▶ _Work order_:
Stop after the line containing "ATOM 3 C C ."; retype every line of the data before it exactly, starting from the first.

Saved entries

^^^^^^^^

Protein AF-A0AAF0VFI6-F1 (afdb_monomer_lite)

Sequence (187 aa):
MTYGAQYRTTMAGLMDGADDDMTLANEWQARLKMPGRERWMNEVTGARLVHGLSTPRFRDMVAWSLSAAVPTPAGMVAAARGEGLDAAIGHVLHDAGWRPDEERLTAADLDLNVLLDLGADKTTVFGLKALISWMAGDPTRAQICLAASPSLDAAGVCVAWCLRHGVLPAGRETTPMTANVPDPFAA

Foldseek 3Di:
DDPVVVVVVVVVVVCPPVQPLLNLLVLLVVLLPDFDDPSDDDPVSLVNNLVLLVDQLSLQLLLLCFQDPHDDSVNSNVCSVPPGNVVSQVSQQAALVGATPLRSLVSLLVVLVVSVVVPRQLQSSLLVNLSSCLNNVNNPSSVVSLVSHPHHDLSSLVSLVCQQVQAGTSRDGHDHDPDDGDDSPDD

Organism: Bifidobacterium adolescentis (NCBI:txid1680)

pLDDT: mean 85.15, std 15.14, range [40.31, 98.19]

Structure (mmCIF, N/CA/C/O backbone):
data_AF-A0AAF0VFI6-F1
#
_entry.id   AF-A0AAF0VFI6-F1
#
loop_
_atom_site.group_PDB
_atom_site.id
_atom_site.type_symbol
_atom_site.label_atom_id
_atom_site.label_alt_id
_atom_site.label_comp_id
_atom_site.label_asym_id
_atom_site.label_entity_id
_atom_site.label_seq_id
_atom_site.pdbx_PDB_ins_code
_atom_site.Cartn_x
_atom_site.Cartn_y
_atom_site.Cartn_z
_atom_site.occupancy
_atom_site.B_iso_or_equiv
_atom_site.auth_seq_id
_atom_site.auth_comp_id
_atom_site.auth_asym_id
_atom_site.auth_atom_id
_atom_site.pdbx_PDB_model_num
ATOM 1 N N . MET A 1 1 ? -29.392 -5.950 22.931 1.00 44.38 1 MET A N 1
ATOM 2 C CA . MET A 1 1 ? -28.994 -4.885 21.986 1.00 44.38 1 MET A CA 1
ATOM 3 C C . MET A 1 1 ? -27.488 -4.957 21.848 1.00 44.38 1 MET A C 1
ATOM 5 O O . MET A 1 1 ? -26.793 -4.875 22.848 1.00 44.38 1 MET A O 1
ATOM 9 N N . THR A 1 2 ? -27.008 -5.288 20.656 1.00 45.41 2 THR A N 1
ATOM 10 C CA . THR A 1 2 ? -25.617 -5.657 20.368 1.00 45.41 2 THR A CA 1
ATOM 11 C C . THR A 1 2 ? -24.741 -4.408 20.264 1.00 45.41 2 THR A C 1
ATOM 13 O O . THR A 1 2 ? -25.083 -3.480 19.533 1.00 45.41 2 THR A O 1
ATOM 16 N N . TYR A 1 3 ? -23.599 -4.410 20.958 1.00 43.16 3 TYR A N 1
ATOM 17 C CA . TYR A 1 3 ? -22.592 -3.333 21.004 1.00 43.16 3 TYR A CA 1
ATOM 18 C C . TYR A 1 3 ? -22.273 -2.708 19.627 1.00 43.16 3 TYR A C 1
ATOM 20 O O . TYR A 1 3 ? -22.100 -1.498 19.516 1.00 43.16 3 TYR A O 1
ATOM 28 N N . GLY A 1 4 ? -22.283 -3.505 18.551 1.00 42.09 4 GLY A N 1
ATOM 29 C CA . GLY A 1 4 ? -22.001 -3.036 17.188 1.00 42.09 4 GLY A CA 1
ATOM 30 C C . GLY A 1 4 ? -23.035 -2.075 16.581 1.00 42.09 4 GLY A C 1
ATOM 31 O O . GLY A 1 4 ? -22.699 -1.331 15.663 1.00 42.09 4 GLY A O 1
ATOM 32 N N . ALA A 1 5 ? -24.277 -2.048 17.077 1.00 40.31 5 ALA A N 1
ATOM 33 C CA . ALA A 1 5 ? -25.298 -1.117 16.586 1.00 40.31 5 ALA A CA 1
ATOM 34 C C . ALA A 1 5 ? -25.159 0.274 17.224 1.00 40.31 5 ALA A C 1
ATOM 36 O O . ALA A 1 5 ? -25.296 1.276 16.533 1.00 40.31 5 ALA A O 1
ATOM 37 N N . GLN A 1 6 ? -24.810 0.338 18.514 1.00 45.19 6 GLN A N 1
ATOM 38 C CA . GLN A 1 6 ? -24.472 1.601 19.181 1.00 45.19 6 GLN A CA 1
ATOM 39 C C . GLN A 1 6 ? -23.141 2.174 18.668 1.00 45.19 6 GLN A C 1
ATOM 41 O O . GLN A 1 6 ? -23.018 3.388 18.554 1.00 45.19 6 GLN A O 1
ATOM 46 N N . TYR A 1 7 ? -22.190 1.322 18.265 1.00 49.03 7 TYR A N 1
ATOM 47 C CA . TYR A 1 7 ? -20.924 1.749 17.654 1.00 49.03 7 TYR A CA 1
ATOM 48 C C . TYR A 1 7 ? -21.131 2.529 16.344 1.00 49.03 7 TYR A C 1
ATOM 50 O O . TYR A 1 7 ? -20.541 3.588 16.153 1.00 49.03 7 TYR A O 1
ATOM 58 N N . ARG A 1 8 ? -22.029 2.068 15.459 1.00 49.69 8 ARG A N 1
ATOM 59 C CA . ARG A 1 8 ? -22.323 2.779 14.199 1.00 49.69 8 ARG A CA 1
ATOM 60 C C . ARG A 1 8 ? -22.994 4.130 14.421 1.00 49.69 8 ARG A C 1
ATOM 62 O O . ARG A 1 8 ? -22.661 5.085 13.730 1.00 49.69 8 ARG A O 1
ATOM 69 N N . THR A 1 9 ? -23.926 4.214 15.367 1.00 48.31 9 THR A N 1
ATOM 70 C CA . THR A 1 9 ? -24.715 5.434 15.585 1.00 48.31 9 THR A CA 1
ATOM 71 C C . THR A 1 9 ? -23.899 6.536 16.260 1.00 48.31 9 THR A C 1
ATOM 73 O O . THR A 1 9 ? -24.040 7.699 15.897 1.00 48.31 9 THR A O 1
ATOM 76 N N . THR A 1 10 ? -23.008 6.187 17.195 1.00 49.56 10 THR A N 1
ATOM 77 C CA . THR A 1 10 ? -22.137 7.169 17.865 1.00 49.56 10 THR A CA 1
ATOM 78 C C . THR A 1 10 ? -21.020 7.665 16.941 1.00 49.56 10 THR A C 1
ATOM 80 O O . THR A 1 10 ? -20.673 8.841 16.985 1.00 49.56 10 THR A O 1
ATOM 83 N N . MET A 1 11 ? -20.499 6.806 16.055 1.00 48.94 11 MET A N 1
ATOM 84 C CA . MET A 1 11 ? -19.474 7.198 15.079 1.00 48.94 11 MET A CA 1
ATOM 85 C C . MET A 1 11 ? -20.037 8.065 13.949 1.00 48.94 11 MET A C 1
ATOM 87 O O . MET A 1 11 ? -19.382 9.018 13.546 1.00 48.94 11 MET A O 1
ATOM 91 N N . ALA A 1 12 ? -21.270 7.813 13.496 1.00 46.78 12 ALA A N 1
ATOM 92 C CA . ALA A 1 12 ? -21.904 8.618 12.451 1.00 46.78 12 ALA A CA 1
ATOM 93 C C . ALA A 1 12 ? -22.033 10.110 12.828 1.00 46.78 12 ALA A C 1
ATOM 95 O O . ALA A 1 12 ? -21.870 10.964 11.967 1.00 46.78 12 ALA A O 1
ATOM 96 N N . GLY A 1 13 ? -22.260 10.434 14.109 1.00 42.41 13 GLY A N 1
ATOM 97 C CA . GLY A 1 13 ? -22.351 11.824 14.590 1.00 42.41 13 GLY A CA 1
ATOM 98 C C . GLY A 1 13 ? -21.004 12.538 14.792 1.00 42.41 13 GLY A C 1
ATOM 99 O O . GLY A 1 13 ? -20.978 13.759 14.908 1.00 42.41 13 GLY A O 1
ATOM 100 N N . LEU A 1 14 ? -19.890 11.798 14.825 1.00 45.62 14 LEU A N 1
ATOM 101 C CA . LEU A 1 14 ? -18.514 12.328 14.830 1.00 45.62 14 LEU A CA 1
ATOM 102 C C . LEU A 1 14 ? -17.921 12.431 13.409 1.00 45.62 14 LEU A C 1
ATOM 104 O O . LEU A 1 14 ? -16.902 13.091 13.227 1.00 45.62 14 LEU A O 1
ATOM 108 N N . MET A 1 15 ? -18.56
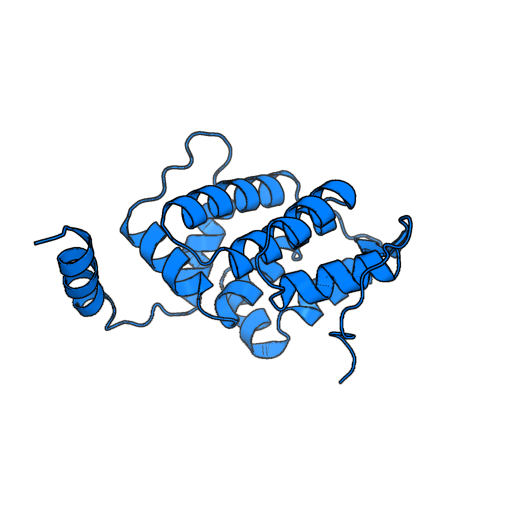3 11.792 12.423 1.00 48.25 15 MET A N 1
ATOM 109 C CA . MET A 1 15 ? -18.133 11.651 11.022 1.00 48.25 15 MET A CA 1
ATOM 110 C C . MET A 1 15 ? -18.672 12.740 10.071 1.00 48.25 15 MET A C 1
ATOM 112 O O . MET A 1 15 ? -18.409 12.673 8.873 1.00 48.25 15 MET A O 1
ATOM 116 N N . ASP A 1 16 ? -19.383 13.761 10.567 1.00 45.78 16 ASP A N 1
ATOM 117 C CA . ASP A 1 16 ? -19.851 14.900 9.743 1.00 45.78 16 ASP A CA 1
ATOM 118 C C . ASP A 1 16 ? -18.703 15.798 9.233 1.00 45.78 16 ASP A C 1
ATOM 120 O O . ASP A 1 16 ? -18.905 16.681 8.398 1.00 45.78 16 ASP A O 1
ATOM 124 N N . GLY A 1 17 ? -17.473 15.551 9.688 1.00 43.94 17 GLY A N 1
ATOM 125 C CA . GLY A 1 17 ? -16.262 15.934 8.978 1.00 43.94 17 GLY A CA 1
ATOM 126 C C . GLY A 1 17 ? -15.687 14.703 8.296 1.00 43.94 17 GLY A C 1
ATOM 127 O O . GLY A 1 17 ? -14.948 13.960 8.930 1.00 43.94 17 GLY A O 1
ATOM 128 N N . ALA A 1 18 ? -16.008 14.487 7.021 1.00 45.34 18 ALA A N 1
ATOM 129 C CA . ALA A 1 18 ? -15.191 13.636 6.165 1.00 45.34 18 ALA A CA 1
ATOM 130 C C . ALA A 1 18 ? -13.733 14.100 6.319 1.00 45.34 18 ALA A C 1
ATOM 132 O O . ALA A 1 18 ? -13.411 15.230 5.945 1.00 45.34 18 ALA A O 1
ATOM 133 N N . ASP A 1 19 ? -12.915 13.277 6.982 1.00 56.25 19 ASP A N 1
ATOM 134 C CA . ASP A 1 19 ? -11.556 13.617 7.388 1.00 56.25 19 ASP A CA 1
ATOM 135 C C . ASP A 1 19 ? -10.791 14.124 6.166 1.00 56.25 19 ASP A C 1
ATOM 137 O O . ASP A 1 19 ? -10.661 13.420 5.163 1.00 56.25 19 ASP A O 1
ATOM 141 N N . ASP A 1 20 ? -10.344 15.379 6.221 1.00 81.06 20 ASP A N 1
ATOM 142 C CA . ASP A 1 20 ? -9.637 15.998 5.110 1.00 81.06 20 ASP A CA 1
ATOM 143 C C . ASP A 1 20 ? -8.438 15.109 4.719 1.00 81.06 20 ASP A C 1
ATOM 145 O O . ASP A 1 20 ? -7.774 14.550 5.595 1.00 81.06 20 ASP A O 1
ATOM 149 N N . ASP A 1 21 ? -8.166 14.952 3.417 1.00 89.06 21 ASP A N 1
ATOM 150 C CA . ASP A 1 21 ? -7.088 14.087 2.914 1.00 89.06 21 ASP A CA 1
ATOM 151 C C . ASP A 1 21 ? -5.757 14.322 3.668 1.00 89.06 21 ASP A C 1
ATOM 153 O O . ASP A 1 21 ? -4.997 13.382 3.900 1.00 89.06 21 ASP A O 1
ATOM 157 N N . MET A 1 22 ? -5.485 15.561 4.105 1.00 93.31 22 MET A N 1
ATOM 158 C CA . MET A 1 22 ? -4.318 15.907 4.916 1.00 93.31 22 MET A CA 1
ATOM 159 C C . MET A 1 22 ? -4.359 15.303 6.313 1.00 93.31 22 MET A C 1
ATOM 161 O O . MET A 1 22 ? -3.315 14.891 6.809 1.00 93.31 22 MET A O 1
ATOM 165 N N . THR A 1 23 ? -5.510 15.256 6.975 1.00 93.00 23 THR A N 1
ATOM 166 C CA . THR A 1 23 ? -5.665 14.605 8.282 1.00 93.00 23 THR A CA 1
ATOM 167 C C . THR A 1 23 ? -5.310 13.125 8.175 1.00 93.00 23 THR A C 1
ATOM 169 O O . THR A 1 23 ? -4.436 12.656 8.907 1.00 93.00 23 THR A O 1
ATOM 172 N N . LEU A 1 24 ? -5.881 12.416 7.197 1.00 93.94 24 LEU A N 1
ATOM 173 C CA . LEU A 1 24 ? -5.557 11.009 6.945 1.00 93.94 24 LEU A CA 1
ATOM 174 C C . LEU A 1 24 ? -4.078 10.814 6.584 1.00 93.94 24 LEU A C 1
ATOM 176 O O . LEU A 1 24 ? -3.417 9.922 7.119 1.00 93.94 24 LEU A O 1
ATOM 180 N N . ALA A 1 25 ? -3.526 11.674 5.726 1.00 94.44 25 ALA A N 1
ATOM 181 C CA . ALA A 1 25 ? -2.116 11.622 5.352 1.00 94.44 25 ALA A CA 1
ATOM 182 C C . ALA A 1 25 ? -1.180 11.889 6.542 1.00 94.44 25 ALA A C 1
ATOM 184 O O . ALA A 1 25 ? -0.139 11.244 6.662 1.00 94.44 25 ALA A O 1
ATOM 185 N N . ASN A 1 26 ? -1.536 12.809 7.443 1.00 94.06 26 ASN A N 1
ATOM 186 C CA . ASN A 1 26 ? -0.773 13.092 8.660 1.00 94.06 26 ASN A CA 1
ATOM 187 C C . ASN A 1 26 ? -0.807 11.908 9.628 1.00 94.06 26 ASN A C 1
ATOM 189 O O . ASN A 1 26 ? 0.242 11.503 10.132 1.00 94.06 26 ASN A O 1
ATOM 193 N N . GLU A 1 27 ? -1.990 11.339 9.873 1.00 93.88 27 GLU A N 1
ATOM 194 C CA . GLU A 1 27 ? -2.141 10.168 10.738 1.00 93.88 27 GLU A CA 1
ATOM 195 C C . GLU A 1 27 ? -1.331 8.990 10.189 1.00 93.88 27 GLU A C 1
ATOM 197 O O . GLU A 1 27 ? -0.521 8.409 10.915 1.00 93.88 27 GLU A O 1
ATOM 202 N N . TRP A 1 28 ? -1.454 8.706 8.890 1.00 95.25 28 TRP A N 1
ATOM 203 C CA . TRP A 1 28 ? -0.680 7.659 8.231 1.00 95.25 28 TRP A CA 1
ATOM 204 C C . TRP A 1 28 ? 0.829 7.929 8.249 1.00 95.25 28 TRP A C 1
ATOM 206 O O . TRP A 1 28 ? 1.619 7.049 8.580 1.00 95.25 28 TRP A O 1
ATOM 216 N N . GLN A 1 29 ? 1.278 9.152 7.971 1.00 93.75 29 GLN A N 1
ATOM 217 C CA . GLN A 1 29 ? 2.708 9.453 8.024 1.00 93.75 29 GLN A CA 1
ATOM 218 C C . GLN A 1 29 ? 3.271 9.313 9.447 1.00 93.75 29 GLN A C 1
ATOM 220 O O . GLN A 1 29 ? 4.402 8.854 9.623 1.00 93.75 29 GLN A O 1
ATOM 225 N N . ALA A 1 30 ? 2.502 9.691 10.471 1.00 91.62 30 ALA A N 1
ATOM 226 C CA . ALA A 1 30 ? 2.899 9.500 11.861 1.00 91.62 30 ALA A CA 1
ATOM 227 C C . ALA A 1 30 ? 3.066 8.010 12.184 1.00 91.62 30 ALA A C 1
ATOM 229 O O . ALA A 1 30 ? 4.041 7.637 12.834 1.00 91.62 30 ALA A O 1
ATOM 230 N N . ARG A 1 31 ? 2.174 7.156 11.664 1.00 91.38 31 ARG A N 1
ATOM 231 C CA . ARG A 1 31 ? 2.292 5.697 11.768 1.00 91.38 31 ARG A CA 1
ATOM 232 C C . ARG A 1 31 ? 3.607 5.181 11.194 1.00 91.38 31 ARG A C 1
ATOM 234 O O . ARG A 1 31 ? 4.319 4.436 11.864 1.00 91.38 31 ARG A O 1
ATOM 241 N N . LEU A 1 32 ? 3.978 5.617 9.996 1.00 90.44 32 LEU A N 1
ATOM 242 C CA . LEU A 1 32 ? 5.205 5.165 9.333 1.00 90.44 32 LEU A CA 1
ATOM 243 C C . LEU A 1 32 ? 6.495 5.532 10.085 1.00 90.44 32 LEU A C 1
ATOM 245 O O . LEU A 1 32 ? 7.501 4.850 9.927 1.00 90.44 32 LEU A O 1
ATOM 249 N N . LYS A 1 33 ? 6.468 6.581 10.916 1.00 84.25 33 LYS A N 1
ATOM 250 C CA . LYS A 1 33 ? 7.623 7.053 11.703 1.00 84.25 33 LYS A CA 1
ATOM 251 C C . LYS A 1 33 ? 7.768 6.380 13.069 1.00 84.25 33 LYS A C 1
ATOM 253 O O . LYS A 1 33 ? 8.767 6.6
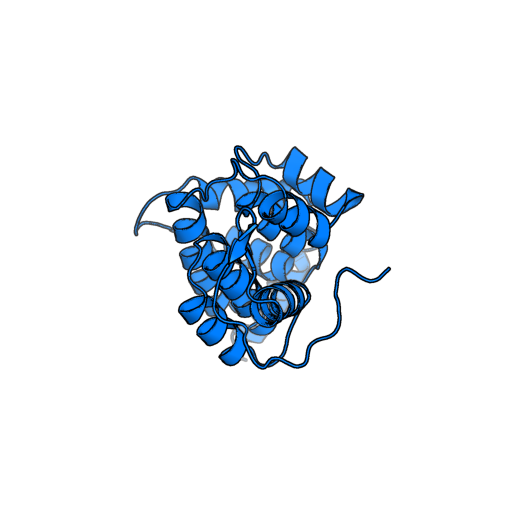09 13.744 1.00 84.25 33 LYS A O 1
ATOM 258 N N . MET A 1 34 ? 6.781 5.601 13.513 1.00 79.62 34 MET A N 1
ATOM 259 C CA . MET A 1 34 ? 6.869 4.872 14.781 1.00 79.62 34 MET A CA 1
ATOM 260 C C . MET A 1 34 ? 7.620 3.556 14.549 1.00 79.62 34 MET A C 1
ATOM 262 O O . MET A 1 34 ? 7.161 2.768 13.731 1.00 79.62 34 MET A O 1
ATOM 266 N N . PRO A 1 35 ? 8.741 3.264 15.224 1.00 65.38 35 PRO A N 1
ATOM 267 C CA . PRO A 1 35 ? 9.402 1.964 15.108 1.00 65.38 35 PRO A CA 1
ATOM 268 C C . PRO A 1 35 ? 8.818 0.918 16.081 1.00 65.38 35 PRO A C 1
ATOM 270 O O . PRO A 1 35 ? 8.244 1.252 17.116 1.00 65.38 35 PRO A O 1
ATOM 273 N N . GLY A 1 36 ? 9.033 -0.372 15.792 1.00 62.59 36 GLY A N 1
ATOM 274 C CA . GLY A 1 36 ? 8.972 -1.448 16.797 1.00 62.59 36 GLY A CA 1
ATOM 275 C C . GLY A 1 36 ? 7.589 -2.015 17.159 1.00 62.59 36 GLY A C 1
ATOM 276 O O . GLY A 1 36 ? 6.646 -1.940 16.379 1.00 62.59 36 GLY A O 1
ATOM 277 N N . ARG A 1 37 ? 7.507 -2.672 18.333 1.00 50.91 37 ARG A N 1
ATOM 278 C CA . ARG A 1 37 ? 6.334 -3.420 18.851 1.00 50.91 37 ARG A CA 1
ATOM 279 C C . ARG A 1 37 ? 5.358 -2.580 19.689 1.00 50.91 37 ARG A C 1
ATOM 281 O O . ARG A 1 37 ? 4.236 -3.017 19.910 1.00 50.91 37 ARG A O 1
ATOM 288 N N . GLU A 1 38 ? 5.742 -1.382 20.125 1.00 61.25 38 GLU A N 1
ATOM 289 C CA . GLU A 1 38 ? 4.919 -0.497 20.974 1.00 61.25 38 GLU A CA 1
ATOM 290 C C . GLU A 1 38 ? 4.015 0.434 20.145 1.00 61.25 38 GLU A C 1
ATOM 292 O O . GLU A 1 38 ? 3.816 1.608 20.453 1.00 61.25 38 GLU A O 1
ATOM 297 N N . ARG A 1 39 ? 3.455 -0.093 19.051 1.00 73.38 39 ARG A N 1
ATOM 298 C CA . ARG A 1 39 ? 2.652 0.660 18.076 1.00 73.38 39 ARG A CA 1
ATOM 299 C C . ARG A 1 39 ? 1.214 0.844 18.543 1.00 73.38 39 ARG A C 1
ATOM 301 O O . ARG A 1 39 ? 0.282 0.382 17.888 1.00 73.38 39 ARG A O 1
ATOM 308 N N . TRP A 1 40 ? 1.000 1.535 19.656 1.00 80.38 40 TRP A N 1
ATOM 309 C CA . TRP A 1 40 ? -0.361 1.842 20.090 1.00 80.38 40 TRP A CA 1
ATOM 310 C C . TRP A 1 40 ? -1.084 2.705 19.044 1.00 80.38 40 TRP A C 1
ATOM 312 O O . TRP A 1 40 ? -0.559 3.727 18.600 1.00 80.38 40 TRP A O 1
ATOM 322 N N . MET A 1 41 ? -2.275 2.280 18.623 1.00 88.81 41 MET A N 1
ATOM 323 C CA . MET A 1 41 ? -3.177 3.042 17.761 1.00 88.81 41 MET A CA 1
ATOM 324 C C . MET A 1 41 ? -4.436 3.333 18.567 1.00 88.81 41 MET A C 1
ATOM 326 O O . MET A 1 41 ? -5.121 2.411 19.005 1.00 88.81 41 MET A O 1
ATOM 330 N N . ASN A 1 42 ? -4.708 4.615 18.806 1.00 88.31 42 ASN A N 1
ATOM 331 C CA . ASN A 1 42 ? -5.920 5.005 19.514 1.00 88.31 42 ASN A CA 1
ATOM 332 C C . ASN A 1 42 ? -7.159 4.725 18.648 1.00 88.31 42 ASN A C 1
ATOM 334 O O . ASN A 1 42 ? -7.068 4.692 17.420 1.00 88.31 42 ASN A O 1
ATOM 338 N N . GLU A 1 43 ? -8.313 4.554 19.292 1.00 88.06 43 GLU A N 1
ATOM 339 C CA . GLU A 1 43 ? -9.564 4.172 18.624 1.00 88.06 43 GLU A CA 1
ATOM 340 C C . GLU A 1 43 ? -10.003 5.171 17.545 1.00 88.06 43 GLU A C 1
ATOM 342 O O . GLU A 1 43 ? -10.498 4.755 16.501 1.00 88.06 43 GLU A O 1
ATOM 347 N N . VAL A 1 44 ? -9.780 6.474 17.757 1.00 90.31 44 VAL A N 1
ATOM 348 C CA . VAL A 1 44 ? -10.156 7.524 16.797 1.00 90.31 44 VAL A CA 1
ATOM 349 C C . VAL A 1 44 ? -9.315 7.412 15.530 1.00 90.31 44 VAL A C 1
ATOM 351 O O . VAL A 1 44 ? -9.866 7.305 14.440 1.00 90.31 44 VAL A O 1
ATOM 354 N N . THR A 1 45 ? -7.989 7.362 15.664 1.00 91.69 45 THR A N 1
ATOM 355 C CA . THR A 1 45 ? -7.067 7.155 14.538 1.00 91.69 45 THR A CA 1
ATOM 356 C C . THR A 1 45 ? -7.346 5.824 13.841 1.00 91.69 45 THR A C 1
ATOM 358 O O . THR A 1 45 ? -7.391 5.771 12.618 1.00 91.69 45 THR A O 1
ATOM 361 N N . GLY A 1 46 ? -7.592 4.750 14.595 1.00 93.06 46 GLY A N 1
ATOM 362 C CA . GLY A 1 46 ? -7.960 3.456 14.022 1.00 93.06 46 GLY A CA 1
ATOM 363 C C . GLY A 1 46 ? -9.224 3.539 13.171 1.00 93.06 46 GLY A C 1
ATOM 364 O O . GLY A 1 46 ? -9.214 3.123 12.016 1.00 93.06 46 GLY A O 1
ATOM 365 N N . ALA A 1 47 ? -10.291 4.142 13.697 1.00 91.94 47 ALA A N 1
ATOM 366 C CA . ALA A 1 47 ? -11.544 4.299 12.971 1.00 91.94 47 ALA A CA 1
ATOM 367 C C . ALA A 1 47 ? -11.399 5.172 11.714 1.00 91.94 47 ALA A C 1
ATOM 369 O O . ALA A 1 47 ? -11.945 4.820 10.667 1.00 91.94 47 ALA A O 1
ATOM 370 N N . ARG A 1 48 ? -10.636 6.269 11.795 1.00 94.19 48 ARG A N 1
ATOM 371 C CA . ARG A 1 48 ? -10.343 7.142 10.650 1.00 94.19 48 ARG A CA 1
ATOM 372 C C . ARG A 1 48 ? -9.572 6.423 9.562 1.00 94.19 48 ARG A C 1
ATOM 374 O O . ARG A 1 48 ? -9.969 6.480 8.407 1.00 94.19 48 ARG A O 1
ATOM 381 N N . LEU A 1 49 ? -8.513 5.699 9.914 1.00 95.38 49 LEU A N 1
ATOM 382 C CA . LEU A 1 49 ? -7.710 4.952 8.946 1.00 95.38 49 LEU A CA 1
ATOM 383 C C . LEU A 1 49 ? -8.496 3.780 8.340 1.00 95.38 49 LEU A C 1
ATOM 385 O O . LEU A 1 49 ? -8.406 3.555 7.135 1.00 95.38 49 LEU A O 1
ATOM 389 N N . VAL A 1 50 ? -9.314 3.071 9.129 1.00 95.62 50 VAL A N 1
ATOM 390 C CA . VAL A 1 50 ? -10.237 2.036 8.622 1.00 95.62 50 VAL A CA 1
ATOM 391 C C . VAL A 1 50 ? -11.225 2.642 7.624 1.00 95.62 50 VAL A C 1
ATOM 393 O O . VAL A 1 50 ? -11.408 2.101 6.532 1.00 95.62 50 VAL A O 1
ATOM 396 N N . HIS A 1 51 ? -11.839 3.777 7.966 1.00 94.12 51 HIS A N 1
ATOM 397 C CA . HIS A 1 51 ? -12.743 4.481 7.064 1.00 94.12 51 HIS A CA 1
ATOM 398 C C . HIS A 1 51 ? -12.009 4.986 5.815 1.00 94.12 51 HIS A C 1
ATOM 400 O O . HIS A 1 51 ? -12.466 4.754 4.698 1.00 94.12 51 HIS A O 1
ATOM 406 N N . GLY A 1 52 ? -10.829 5.579 5.979 1.00 94.44 52 GLY A N 1
ATOM 407 C CA . GLY A 1 52 ? -9.963 6.039 4.901 1.00 94.44 52 GLY A CA 1
ATOM 408 C C . GLY A 1 52 ? -9.646 4.917 3.920 1.00 94.44 52 GLY A C 1
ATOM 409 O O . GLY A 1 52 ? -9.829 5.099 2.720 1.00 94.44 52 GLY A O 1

^^^^^^^^

▶ _Answer to this problem_:
Protein AF-A0AAF0VFI6-F1 (afdb_monomer_lite)

Sequence (187 aa):
MTYGAQYRTTMAGLMDGADDDMTLANEWQARLKMPGRERWMNEVTGARLVHGLSTPRFRDMVAWSLSAAVPTPAGMVAAARGEGLDAAIGHVLHDAGWRPDEERLTAADLDLNVLLDLGADKTTVFGLKALISWMAGDPTRAQICLAASPSLDAAGVCVAWCLRHGVLPAGRETTPMTANVPDPFAA

Foldseek 3Di:
DDPVVVVVVVVVVVCPPVQPLLNLLVLLVVLLPDFDDPSDDDPVSLVNNLVLLVDQLSLQLLLLCFQDPHDDSVNSNVCSVPPGNVVSQVSQQAALVGATPLRSLVSLLVVLVVSVVVPRQLQSSLLVNLSSCLNNVNNPSSVVSLVSHPHHDLSSLVSLVCQQVQAGTSRDGHDHDPDDGDDSPDD

Organism: Bifidobacterium adolescentis (NCBI:txid1680)

pLDDT: mean 85.15, std 15.14, range [40.31, 98.19]

Structure (mmCIF, N/CA/C/O backbone):
data_AF-A0AAF0VFI6-F1
#
_entry.id   AF-A0AAF0VFI6-F1
#
loop_
_atom_site.group_PDB
_atom_site.id
_atom_site.type_symbol
_atom_site.label_atom_id
_atom_site.label_alt_id
_atom_site.label_comp_id
_atom_site.label_asym_id
_atom_site.label_entity_id
_atom_site.label_seq_id
_atom_site.pdbx_PDB_ins_code
_atom_site.Cartn_x
_atom_site.Cartn_y
_atom_site.Cartn_z
_atom_site.occupancy
_atom_site.B_iso_or_equiv
_atom_site.auth_seq_id
_atom_site.auth_comp_id
_atom_site.auth_asym_id
_atom_site.auth_atom_id
_atom_site.pdbx_PDB_model_num
ATOM 1 N N . MET A 1 1 ? -29.392 -5.950 22.931 1.00 44.38 1 MET A N 1
ATOM 2 C CA . MET A 1 1 ? -28.994 -4.885 21.986 1.00 44.38 1 MET A CA 1
ATOM 3 C C . MET A 1 1 ? -27.488 -4.957 21.848 1.00 44.38 1 MET A C 1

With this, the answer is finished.